Везде, где речь заходит о воспроизведении архетиптического образца или архетипической модели, авторство превращается в некую относительную, постоянно ускользающую категорию, выходящую за рамки практически контролируемой действительности. Истинный и реальный авторский жест может иметь место только во «время оно», в некое мифическое сакральное время. Человеку, находящемуся в повседневной действительности, остается только воспроизводить этот жест, остается быть только проводником, или транслятором, и именно факт воспроизведения некогда осуществленного жеста сообщает авторитетность результату, достигаемому в практической действительности, а вместе с тем приобщает эту действительность к сакральному времени, в которое впервые был осуществлен воспроизводимый ныне авторский жест. Конечно же, в процессе воспроизведения архетипического образца неизбежно должна возникать некая авторская аберрация, однако, лишенная собственной субстанциональности, эта аберрация будет нейтрализоваться и поглощаться стихией воспроизведения.

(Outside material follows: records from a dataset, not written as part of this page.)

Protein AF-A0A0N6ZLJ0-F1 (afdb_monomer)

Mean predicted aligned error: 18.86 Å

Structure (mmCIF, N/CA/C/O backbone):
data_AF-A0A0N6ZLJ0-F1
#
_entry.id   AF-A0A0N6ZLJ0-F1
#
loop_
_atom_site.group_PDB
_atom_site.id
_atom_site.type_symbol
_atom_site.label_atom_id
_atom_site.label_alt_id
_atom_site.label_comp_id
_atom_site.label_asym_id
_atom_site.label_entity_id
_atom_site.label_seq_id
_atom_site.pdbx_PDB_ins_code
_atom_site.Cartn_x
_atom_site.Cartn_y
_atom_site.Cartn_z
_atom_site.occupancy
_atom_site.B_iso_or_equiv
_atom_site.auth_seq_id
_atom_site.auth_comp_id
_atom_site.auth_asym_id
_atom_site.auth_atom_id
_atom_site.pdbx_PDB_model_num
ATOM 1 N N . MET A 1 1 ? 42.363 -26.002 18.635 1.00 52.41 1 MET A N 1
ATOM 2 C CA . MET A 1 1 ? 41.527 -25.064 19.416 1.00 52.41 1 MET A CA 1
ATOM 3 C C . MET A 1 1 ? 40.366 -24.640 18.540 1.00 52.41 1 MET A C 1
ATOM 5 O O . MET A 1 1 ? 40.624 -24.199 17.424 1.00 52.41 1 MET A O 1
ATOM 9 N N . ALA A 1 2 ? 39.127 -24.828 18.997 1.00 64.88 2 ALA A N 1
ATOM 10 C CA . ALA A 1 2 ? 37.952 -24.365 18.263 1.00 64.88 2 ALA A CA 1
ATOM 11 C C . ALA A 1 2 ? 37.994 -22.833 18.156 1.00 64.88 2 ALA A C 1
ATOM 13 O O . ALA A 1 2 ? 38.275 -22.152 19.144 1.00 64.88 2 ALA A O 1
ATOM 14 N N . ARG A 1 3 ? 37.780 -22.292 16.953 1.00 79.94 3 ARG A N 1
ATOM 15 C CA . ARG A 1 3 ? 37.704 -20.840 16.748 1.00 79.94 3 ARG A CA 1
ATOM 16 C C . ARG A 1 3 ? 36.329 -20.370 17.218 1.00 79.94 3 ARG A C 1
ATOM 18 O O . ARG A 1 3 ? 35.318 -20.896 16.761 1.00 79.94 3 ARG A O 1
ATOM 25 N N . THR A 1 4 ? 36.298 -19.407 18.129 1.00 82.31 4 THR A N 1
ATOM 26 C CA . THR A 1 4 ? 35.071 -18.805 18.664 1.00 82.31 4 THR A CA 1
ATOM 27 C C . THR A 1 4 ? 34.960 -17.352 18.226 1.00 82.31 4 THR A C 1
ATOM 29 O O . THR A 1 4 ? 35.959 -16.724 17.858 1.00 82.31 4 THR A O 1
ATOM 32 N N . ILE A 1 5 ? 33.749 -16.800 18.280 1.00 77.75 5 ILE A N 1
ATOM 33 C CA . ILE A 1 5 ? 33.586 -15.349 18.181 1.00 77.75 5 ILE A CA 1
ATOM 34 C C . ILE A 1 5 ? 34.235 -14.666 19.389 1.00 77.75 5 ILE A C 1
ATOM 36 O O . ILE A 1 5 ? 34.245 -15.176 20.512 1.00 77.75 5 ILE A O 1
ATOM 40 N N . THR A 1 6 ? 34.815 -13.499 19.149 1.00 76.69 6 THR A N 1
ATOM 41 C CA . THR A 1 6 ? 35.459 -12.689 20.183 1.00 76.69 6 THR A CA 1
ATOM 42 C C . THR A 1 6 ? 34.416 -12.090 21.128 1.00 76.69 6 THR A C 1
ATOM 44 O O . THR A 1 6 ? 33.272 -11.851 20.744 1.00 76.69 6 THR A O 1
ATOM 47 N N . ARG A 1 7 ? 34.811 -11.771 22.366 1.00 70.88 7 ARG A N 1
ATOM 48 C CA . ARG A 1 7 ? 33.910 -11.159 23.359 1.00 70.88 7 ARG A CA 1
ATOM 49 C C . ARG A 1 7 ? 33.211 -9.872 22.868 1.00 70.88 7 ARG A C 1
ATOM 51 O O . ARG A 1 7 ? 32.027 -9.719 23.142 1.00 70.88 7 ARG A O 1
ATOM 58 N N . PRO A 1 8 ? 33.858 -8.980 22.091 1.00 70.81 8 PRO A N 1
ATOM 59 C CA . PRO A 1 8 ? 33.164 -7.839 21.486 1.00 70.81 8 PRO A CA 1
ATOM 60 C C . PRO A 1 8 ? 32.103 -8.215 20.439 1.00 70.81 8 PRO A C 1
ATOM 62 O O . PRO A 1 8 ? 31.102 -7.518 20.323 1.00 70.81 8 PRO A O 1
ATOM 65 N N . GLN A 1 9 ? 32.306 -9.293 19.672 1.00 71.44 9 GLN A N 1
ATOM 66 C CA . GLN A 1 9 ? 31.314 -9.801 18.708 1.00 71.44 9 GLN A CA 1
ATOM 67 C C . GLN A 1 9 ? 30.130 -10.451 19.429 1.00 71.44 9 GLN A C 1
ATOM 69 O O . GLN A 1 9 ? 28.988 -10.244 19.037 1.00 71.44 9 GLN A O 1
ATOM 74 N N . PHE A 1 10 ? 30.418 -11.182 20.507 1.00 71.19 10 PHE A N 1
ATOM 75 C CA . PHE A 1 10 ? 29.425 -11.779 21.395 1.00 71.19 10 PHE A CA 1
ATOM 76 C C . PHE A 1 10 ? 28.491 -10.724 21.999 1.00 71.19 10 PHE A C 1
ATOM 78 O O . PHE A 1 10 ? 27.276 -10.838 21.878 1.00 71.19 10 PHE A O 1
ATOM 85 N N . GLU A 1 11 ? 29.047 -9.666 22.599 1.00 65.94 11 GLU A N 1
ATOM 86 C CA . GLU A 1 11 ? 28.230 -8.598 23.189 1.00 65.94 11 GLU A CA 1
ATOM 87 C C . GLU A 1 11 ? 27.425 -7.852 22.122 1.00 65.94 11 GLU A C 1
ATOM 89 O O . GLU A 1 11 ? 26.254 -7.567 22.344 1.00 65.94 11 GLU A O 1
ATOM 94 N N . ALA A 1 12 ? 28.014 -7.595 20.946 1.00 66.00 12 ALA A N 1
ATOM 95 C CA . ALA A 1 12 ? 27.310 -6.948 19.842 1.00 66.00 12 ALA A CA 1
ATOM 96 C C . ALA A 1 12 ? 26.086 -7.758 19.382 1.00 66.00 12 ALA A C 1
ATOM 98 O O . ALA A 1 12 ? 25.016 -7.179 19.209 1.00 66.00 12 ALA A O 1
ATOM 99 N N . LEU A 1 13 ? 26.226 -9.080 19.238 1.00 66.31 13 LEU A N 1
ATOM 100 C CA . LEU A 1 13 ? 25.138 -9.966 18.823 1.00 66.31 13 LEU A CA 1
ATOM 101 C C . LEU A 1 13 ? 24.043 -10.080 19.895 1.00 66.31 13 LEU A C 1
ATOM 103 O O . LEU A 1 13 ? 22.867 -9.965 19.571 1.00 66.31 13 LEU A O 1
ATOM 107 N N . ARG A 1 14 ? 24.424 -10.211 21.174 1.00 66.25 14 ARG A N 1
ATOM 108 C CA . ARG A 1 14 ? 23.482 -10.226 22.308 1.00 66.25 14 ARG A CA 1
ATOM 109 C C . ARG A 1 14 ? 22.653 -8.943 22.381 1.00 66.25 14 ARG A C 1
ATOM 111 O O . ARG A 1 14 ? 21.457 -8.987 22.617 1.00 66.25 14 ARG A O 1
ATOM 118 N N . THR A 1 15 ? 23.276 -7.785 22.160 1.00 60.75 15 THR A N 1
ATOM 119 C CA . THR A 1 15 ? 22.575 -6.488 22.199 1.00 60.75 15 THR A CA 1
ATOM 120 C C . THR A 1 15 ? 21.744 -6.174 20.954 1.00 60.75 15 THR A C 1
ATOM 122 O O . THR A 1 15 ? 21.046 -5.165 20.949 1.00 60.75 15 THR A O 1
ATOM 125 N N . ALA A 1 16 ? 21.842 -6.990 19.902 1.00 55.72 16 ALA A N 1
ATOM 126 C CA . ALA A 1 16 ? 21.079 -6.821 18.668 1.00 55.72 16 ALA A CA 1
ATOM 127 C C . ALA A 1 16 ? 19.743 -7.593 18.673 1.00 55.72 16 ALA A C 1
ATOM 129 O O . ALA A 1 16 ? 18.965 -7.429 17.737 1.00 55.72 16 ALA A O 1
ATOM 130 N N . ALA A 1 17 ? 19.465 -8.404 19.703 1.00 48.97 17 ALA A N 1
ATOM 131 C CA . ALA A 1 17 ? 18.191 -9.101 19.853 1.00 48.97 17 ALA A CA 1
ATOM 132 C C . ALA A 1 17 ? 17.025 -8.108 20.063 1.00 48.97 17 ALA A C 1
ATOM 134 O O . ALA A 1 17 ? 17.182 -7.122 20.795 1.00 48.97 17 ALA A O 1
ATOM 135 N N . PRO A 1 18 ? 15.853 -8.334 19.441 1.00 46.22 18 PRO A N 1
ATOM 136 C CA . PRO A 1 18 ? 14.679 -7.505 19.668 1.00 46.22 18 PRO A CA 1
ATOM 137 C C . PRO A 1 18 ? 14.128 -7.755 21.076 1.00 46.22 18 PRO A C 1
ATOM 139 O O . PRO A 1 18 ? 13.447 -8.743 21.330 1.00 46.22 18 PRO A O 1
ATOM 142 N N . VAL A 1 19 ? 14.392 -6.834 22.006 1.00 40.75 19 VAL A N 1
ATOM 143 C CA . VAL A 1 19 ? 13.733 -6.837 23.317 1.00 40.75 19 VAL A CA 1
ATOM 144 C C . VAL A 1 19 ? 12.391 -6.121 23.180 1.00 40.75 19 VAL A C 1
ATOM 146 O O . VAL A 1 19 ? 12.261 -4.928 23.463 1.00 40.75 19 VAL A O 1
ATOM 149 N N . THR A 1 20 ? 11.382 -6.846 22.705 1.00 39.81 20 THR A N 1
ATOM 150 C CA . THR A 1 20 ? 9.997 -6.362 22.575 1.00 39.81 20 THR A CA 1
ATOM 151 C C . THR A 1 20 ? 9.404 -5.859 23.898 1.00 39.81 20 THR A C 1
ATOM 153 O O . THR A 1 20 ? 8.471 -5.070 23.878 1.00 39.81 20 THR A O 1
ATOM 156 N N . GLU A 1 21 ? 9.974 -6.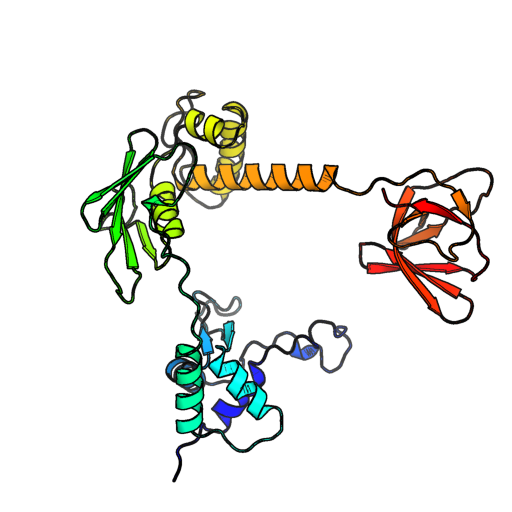215 25.052 1.00 38.59 21 GLU A N 1
ATOM 157 C CA . GLU A 1 21 ? 9.443 -5.842 26.373 1.00 38.59 21 GLU A CA 1
ATOM 158 C C . GLU A 1 21 ? 9.874 -4.449 26.883 1.00 38.59 21 GLU A C 1
ATOM 160 O O . GLU A 1 21 ? 9.404 -4.004 27.928 1.00 38.59 21 GLU A O 1
ATOM 165 N N . TRP A 1 22 ? 10.797 -3.742 26.214 1.00 38.72 22 TRP A N 1
ATOM 166 C CA . TRP A 1 22 ? 11.397 -2.505 26.765 1.00 38.72 22 TRP A CA 1
ATOM 167 C C . TRP A 1 22 ? 10.868 -1.210 26.131 1.00 38.72 22 TRP A C 1
ATOM 169 O O . TRP A 1 22 ? 11.173 -0.110 26.609 1.00 38.72 22 TRP A O 1
ATOM 179 N N . GLN A 1 23 ? 10.060 -1.321 25.075 1.00 40.97 23 GLN A N 1
ATOM 180 C CA . GLN A 1 23 ? 9.491 -0.168 24.370 1.00 40.97 23 GLN A CA 1
ATOM 181 C C . GLN A 1 23 ? 8.473 0.599 25.240 1.00 40.97 23 GLN A C 1
ATOM 183 O O . GLN A 1 23 ? 8.405 1.829 25.153 1.00 40.97 23 GLN A O 1
ATOM 188 N N . ASP A 1 24 ? 7.840 -0.075 26.206 1.00 42.41 24 ASP A N 1
ATOM 189 C CA . ASP A 1 24 ? 6.773 0.480 27.056 1.00 42.41 24 ASP A CA 1
ATOM 190 C C . ASP A 1 24 ? 7.243 1.086 28.391 1.00 42.41 24 ASP A C 1
ATOM 192 O O . ASP A 1 24 ? 6.434 1.545 29.198 1.00 42.41 24 ASP A O 1
ATOM 196 N N . LEU A 1 25 ? 8.554 1.147 28.660 1.00 43.81 25 LEU A N 1
ATOM 197 C CA . LEU A 1 25 ? 9.036 1.736 29.915 1.00 43.81 25 LEU A CA 1
ATOM 198 C C . LEU A 1 25 ? 8.827 3.268 29.941 1.00 43.81 25 LEU A C 1
ATOM 200 O O . LEU A 1 25 ? 9.243 3.957 29.003 1.00 43.81 25 LEU A O 1
ATOM 204 N N . PRO A 1 26 ? 8.248 3.846 31.009 1.00 53.50 26 PRO A N 1
ATOM 205 C CA . PRO A 1 26 ? 8.068 5.293 31.122 1.00 53.50 26 PRO A CA 1
ATOM 206 C C . PRO A 1 26 ? 9.421 6.017 31.169 1.00 53.50 26 PRO A C 1
ATOM 208 O O . PRO A 1 26 ? 10.396 5.490 31.702 1.00 53.50 26 PRO A O 1
ATOM 211 N N . ALA A 1 27 ? 9.491 7.245 30.640 1.00 54.44 27 ALA A N 1
ATOM 212 C CA . ALA A 1 27 ? 10.744 8.004 30.483 1.00 54.44 27 ALA A CA 1
ATOM 213 C C . ALA A 1 27 ? 11.508 8.255 31.802 1.00 54.44 27 ALA A C 1
ATOM 215 O O . ALA A 1 27 ? 12.710 8.502 31.797 1.00 54.44 27 ALA A O 1
ATOM 216 N N . SER A 1 28 ? 10.811 8.168 32.935 1.00 50.03 28 SER A N 1
ATOM 217 C CA . SER A 1 28 ? 11.355 8.290 34.290 1.00 50.03 28 SER A CA 1
ATOM 218 C C . SER A 1 28 ? 12.064 7.030 34.801 1.00 50.03 28 SER A C 1
ATOM 220 O O . SER A 1 28 ? 12.712 7.072 35.847 1.00 50.03 28 SER A O 1
ATOM 222 N N . HIS A 1 29 ? 11.950 5.900 34.101 1.00 46.72 29 HIS A N 1
ATOM 223 C CA . HIS A 1 29 ? 12.581 4.648 34.494 1.00 46.72 29 HIS A CA 1
ATOM 224 C C . HIS A 1 29 ? 14.100 4.717 34.261 1.00 46.72 29 HIS A C 1
ATOM 226 O O . HIS A 1 29 ? 14.548 5.150 33.202 1.00 46.72 29 HIS A O 1
ATOM 232 N N . ALA A 1 30 ? 14.918 4.232 35.203 1.00 42.78 30 ALA A N 1
ATOM 233 C CA . ALA A 1 30 ? 16.387 4.308 35.109 1.00 42.78 30 ALA A CA 1
ATOM 234 C C . ALA A 1 30 ? 16.961 3.644 33.834 1.00 42.78 30 ALA A C 1
ATOM 236 O O . ALA A 1 30 ? 18.031 4.019 33.354 1.00 42.78 30 ALA A O 1
ATOM 237 N N . LEU A 1 31 ? 16.212 2.695 33.259 1.00 38.00 31 LEU A N 1
ATOM 238 C CA . LEU A 1 31 ? 16.536 1.990 32.012 1.00 38.00 31 LEU A CA 1
ATOM 239 C C . LEU A 1 31 ? 15.912 2.618 30.747 1.00 38.00 31 LEU A C 1
ATOM 241 O O . LEU A 1 31 ? 16.231 2.189 29.644 1.00 38.00 31 LEU A O 1
ATOM 245 N N . ALA A 1 32 ? 15.062 3.645 30.859 1.00 44.88 32 ALA A N 1
ATOM 246 C CA . ALA A 1 32 ? 14.475 4.326 29.698 1.00 44.88 32 ALA A CA 1
ATOM 247 C C . ALA A 1 32 ? 15.512 5.135 28.897 1.00 44.88 32 ALA A C 1
ATOM 249 O O . ALA A 1 32 ? 15.346 5.336 27.698 1.00 44.88 32 ALA A O 1
ATOM 250 N N . SER A 1 33 ? 16.639 5.502 29.520 1.00 42.03 33 SER A N 1
ATOM 251 C CA . SER A 1 33 ? 17.816 6.091 28.854 1.00 42.03 33 SER A CA 1
ATOM 252 C C . SER A 1 33 ? 18.478 5.162 27.821 1.00 42.03 33 SER A C 1
ATOM 254 O O . SER A 1 33 ? 19.375 5.574 27.087 1.00 42.03 33 SER A O 1
ATOM 256 N N . LEU A 1 34 ? 18.043 3.900 27.747 1.00 39.84 34 LEU A N 1
ATOM 257 C CA . LEU A 1 34 ? 18.506 2.906 26.783 1.00 39.84 34 LEU A CA 1
ATOM 258 C C . LEU A 1 34 ? 17.640 2.855 25.511 1.00 39.84 34 LEU A C 1
ATOM 260 O O . LEU A 1 34 ? 17.991 2.110 24.598 1.00 39.84 34 LEU A O 1
ATOM 264 N N . LYS A 1 35 ? 16.553 3.643 25.427 1.00 41.97 35 LYS A N 1
ATOM 265 C CA . LYS A 1 35 ? 15.631 3.684 24.273 1.00 41.97 35 LYS A CA 1
ATOM 266 C C . LYS A 1 35 ? 16.289 4.145 22.961 1.00 41.97 35 LYS A C 1
ATOM 268 O O . LYS A 1 35 ? 15.826 3.756 21.898 1.00 41.97 35 LYS A O 1
ATOM 273 N N . ASP A 1 36 ? 17.426 4.842 23.025 1.00 42.09 36 ASP A N 1
ATOM 274 C CA . ASP A 1 36 ? 18.203 5.283 21.850 1.00 42.09 36 ASP A CA 1
ATOM 275 C C . ASP A 1 36 ? 19.373 4.359 21.456 1.00 42.09 36 ASP A C 1
ATOM 277 O O . ASP A 1 36 ? 20.393 4.784 20.900 1.00 42.09 36 ASP A O 1
ATOM 281 N N . ARG A 1 37 ? 19.268 3.049 21.700 1.00 46.84 37 ARG A N 1
ATOM 282 C CA . ARG A 1 37 ? 20.363 2.117 21.383 1.00 46.84 37 ARG A CA 1
ATOM 283 C C . ARG A 1 37 ? 20.310 1.578 19.961 1.00 46.84 37 ARG A C 1
ATOM 285 O O . ARG A 1 37 ? 19.965 0.441 19.674 1.00 46.84 37 ARG A O 1
ATOM 292 N N . ARG A 1 38 ? 20.823 2.426 19.077 1.00 41.47 38 ARG A N 1
ATOM 293 C CA . ARG A 1 38 ? 21.673 2.043 17.944 1.00 41.47 38 ARG A CA 1
ATOM 294 C C . ARG A 1 38 ? 22.865 1.206 18.466 1.00 41.47 38 ARG A C 1
ATOM 296 O O . ARG A 1 38 ? 23.229 1.328 19.633 1.00 41.47 38 ARG A O 1
ATOM 303 N N . ALA A 1 39 ? 23.516 0.392 17.632 1.00 39.56 39 ALA A N 1
ATOM 304 C CA . ALA A 1 39 ? 24.730 -0.371 17.976 1.00 39.56 39 ALA A CA 1
ATOM 305 C C . ALA A 1 39 ? 25.961 0.536 18.264 1.00 39.56 39 ALA A C 1
ATOM 307 O O . ALA A 1 39 ? 26.999 0.426 17.619 1.00 39.56 39 ALA A O 1
ATOM 308 N N . VAL A 1 40 ? 25.859 1.475 19.212 1.00 42.81 40 VAL A N 1
ATOM 309 C CA . VAL A 1 40 ? 26.749 2.643 19.378 1.00 42.81 40 VAL A CA 1
ATOM 310 C C . VAL A 1 40 ? 28.142 2.291 19.917 1.00 42.81 40 VAL A C 1
ATOM 312 O O . VAL A 1 40 ? 28.978 3.172 20.068 1.00 42.81 40 VAL A O 1
ATOM 315 N N . VAL A 1 41 ? 28.483 1.019 20.151 1.00 45.78 41 VAL A N 1
ATOM 316 C CA . VAL A 1 41 ? 29.832 0.680 20.660 1.00 45.78 41 VAL A CA 1
ATOM 317 C C . VAL A 1 41 ? 30.513 -0.489 19.936 1.00 45.78 41 VAL A C 1
ATOM 319 O O . VAL A 1 41 ? 31.637 -0.861 20.280 1.00 45.78 41 VAL A O 1
ATOM 322 N N . ALA A 1 42 ? 29.914 -1.052 18.882 1.00 52.75 42 ALA A N 1
ATOM 323 C CA . ALA A 1 42 ? 30.617 -2.036 18.061 1.00 52.75 42 ALA A CA 1
ATOM 324 C C . ALA A 1 42 ? 31.529 -1.312 17.056 1.00 52.75 42 ALA A C 1
ATOM 326 O O . ALA A 1 42 ? 31.067 -0.541 16.215 1.00 52.75 42 ALA A O 1
ATOM 327 N N . ARG A 1 43 ? 32.847 -1.559 17.113 1.00 59.41 43 ARG A N 1
ATOM 328 C CA . ARG A 1 43 ? 33.771 -1.086 16.065 1.00 59.41 43 ARG A CA 1
ATOM 329 C C . ARG A 1 43 ? 33.284 -1.599 14.706 1.00 59.41 43 ARG A C 1
ATOM 331 O O . ARG A 1 43 ? 32.845 -2.741 14.618 1.00 59.41 43 ARG A O 1
ATOM 338 N N . ARG A 1 44 ? 33.439 -0.813 13.635 1.00 65.50 44 ARG A N 1
ATOM 339 C CA . ARG A 1 44 ? 33.070 -1.205 12.256 1.00 65.50 44 ARG A CA 1
ATOM 340 C C . ARG A 1 44 ? 33.551 -2.613 11.881 1.00 65.50 44 ARG A C 1
ATOM 342 O O . ARG A 1 44 ? 32.789 -3.406 11.349 1.00 65.50 44 ARG A O 1
ATOM 349 N N . SER A 1 45 ? 34.778 -2.957 12.270 1.00 69.94 45 SER A N 1
ATOM 350 C CA . SER A 1 45 ? 35.364 -4.286 12.064 1.00 69.94 45 SER A CA 1
ATOM 351 C C . SER A 1 45 ? 34.576 -5.433 12.713 1.00 69.94 45 SER A C 1
ATOM 353 O O . SER A 1 45 ? 34.623 -6.556 12.230 1.00 69.94 45 SER A O 1
ATOM 355 N N . THR A 1 46 ? 33.884 -5.179 13.824 1.00 68.25 46 THR A N 1
ATOM 356 C CA . THR A 1 46 ? 33.023 -6.153 14.507 1.00 68.25 46 THR A CA 1
ATOM 357 C C . THR A 1 46 ? 31.763 -6.406 13.687 1.00 68.25 46 THR A C 1
ATOM 359 O O . THR A 1 46 ? 31.415 -7.561 13.460 1.00 68.25 46 THR A O 1
ATOM 362 N N . VAL A 1 47 ? 31.127 -5.340 13.196 1.00 68.06 47 VAL A N 1
ATOM 363 C CA . VAL A 1 47 ? 29.914 -5.420 12.369 1.00 68.06 47 VAL A CA 1
ATOM 364 C C . VAL A 1 47 ? 30.211 -6.102 11.034 1.00 68.06 47 VAL A C 1
ATOM 366 O O . VAL A 1 47 ? 29.505 -7.033 10.663 1.00 68.06 47 VAL A O 1
ATOM 369 N N . ASP A 1 48 ? 31.310 -5.734 10.369 1.00 71.94 48 ASP A N 1
ATOM 370 C CA . ASP A 1 48 ? 31.718 -6.345 9.097 1.00 71.94 48 ASP A CA 1
ATOM 371 C C . ASP A 1 48 ? 31.927 -7.865 9.227 1.00 71.94 48 ASP A C 1
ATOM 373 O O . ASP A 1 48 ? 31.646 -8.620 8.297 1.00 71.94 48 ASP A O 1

В отличие от традиционного музыканта или распевщика, композитор не подключается к некоей уже существующей звуковой данности, но сам создает эту данность. Он не воспроизводит осуществленный «во время оно» архетипический авторский жест, но сам совершает свой собственный жест. Конечно же, в процессе совершения этого жеста, в процессе создания новой звуковой данности, неизбежно должна возникать аберрация воспроизведения, или «трансляции», как бы придающая дополнительную ценность акту авторства. Это проявляется в весьма распространенном мнении, согласно которому через композитора может говорить Бог или Космос и композитор является всего лишь проводником «подслушанного» им. На самом же деле все это является иллюзией и принятием желаемого за действительное. Композитор не располагает механизмами, позволяющими ему быть проводником космических или божественных потоков, но он может фиксировать свое представление об этих потоках, и именно эта фиксация составляет содержание авторского жеста, создавая новую звуковую данность, или музыкальную вещь. Аберрация воспроизведения здесь изначально лишена собственной субстанциональности, и потому, будучи нейтрализована и поглощена стихией авторства, она представляет собой скорее иллюзию, нежели реальный фактор.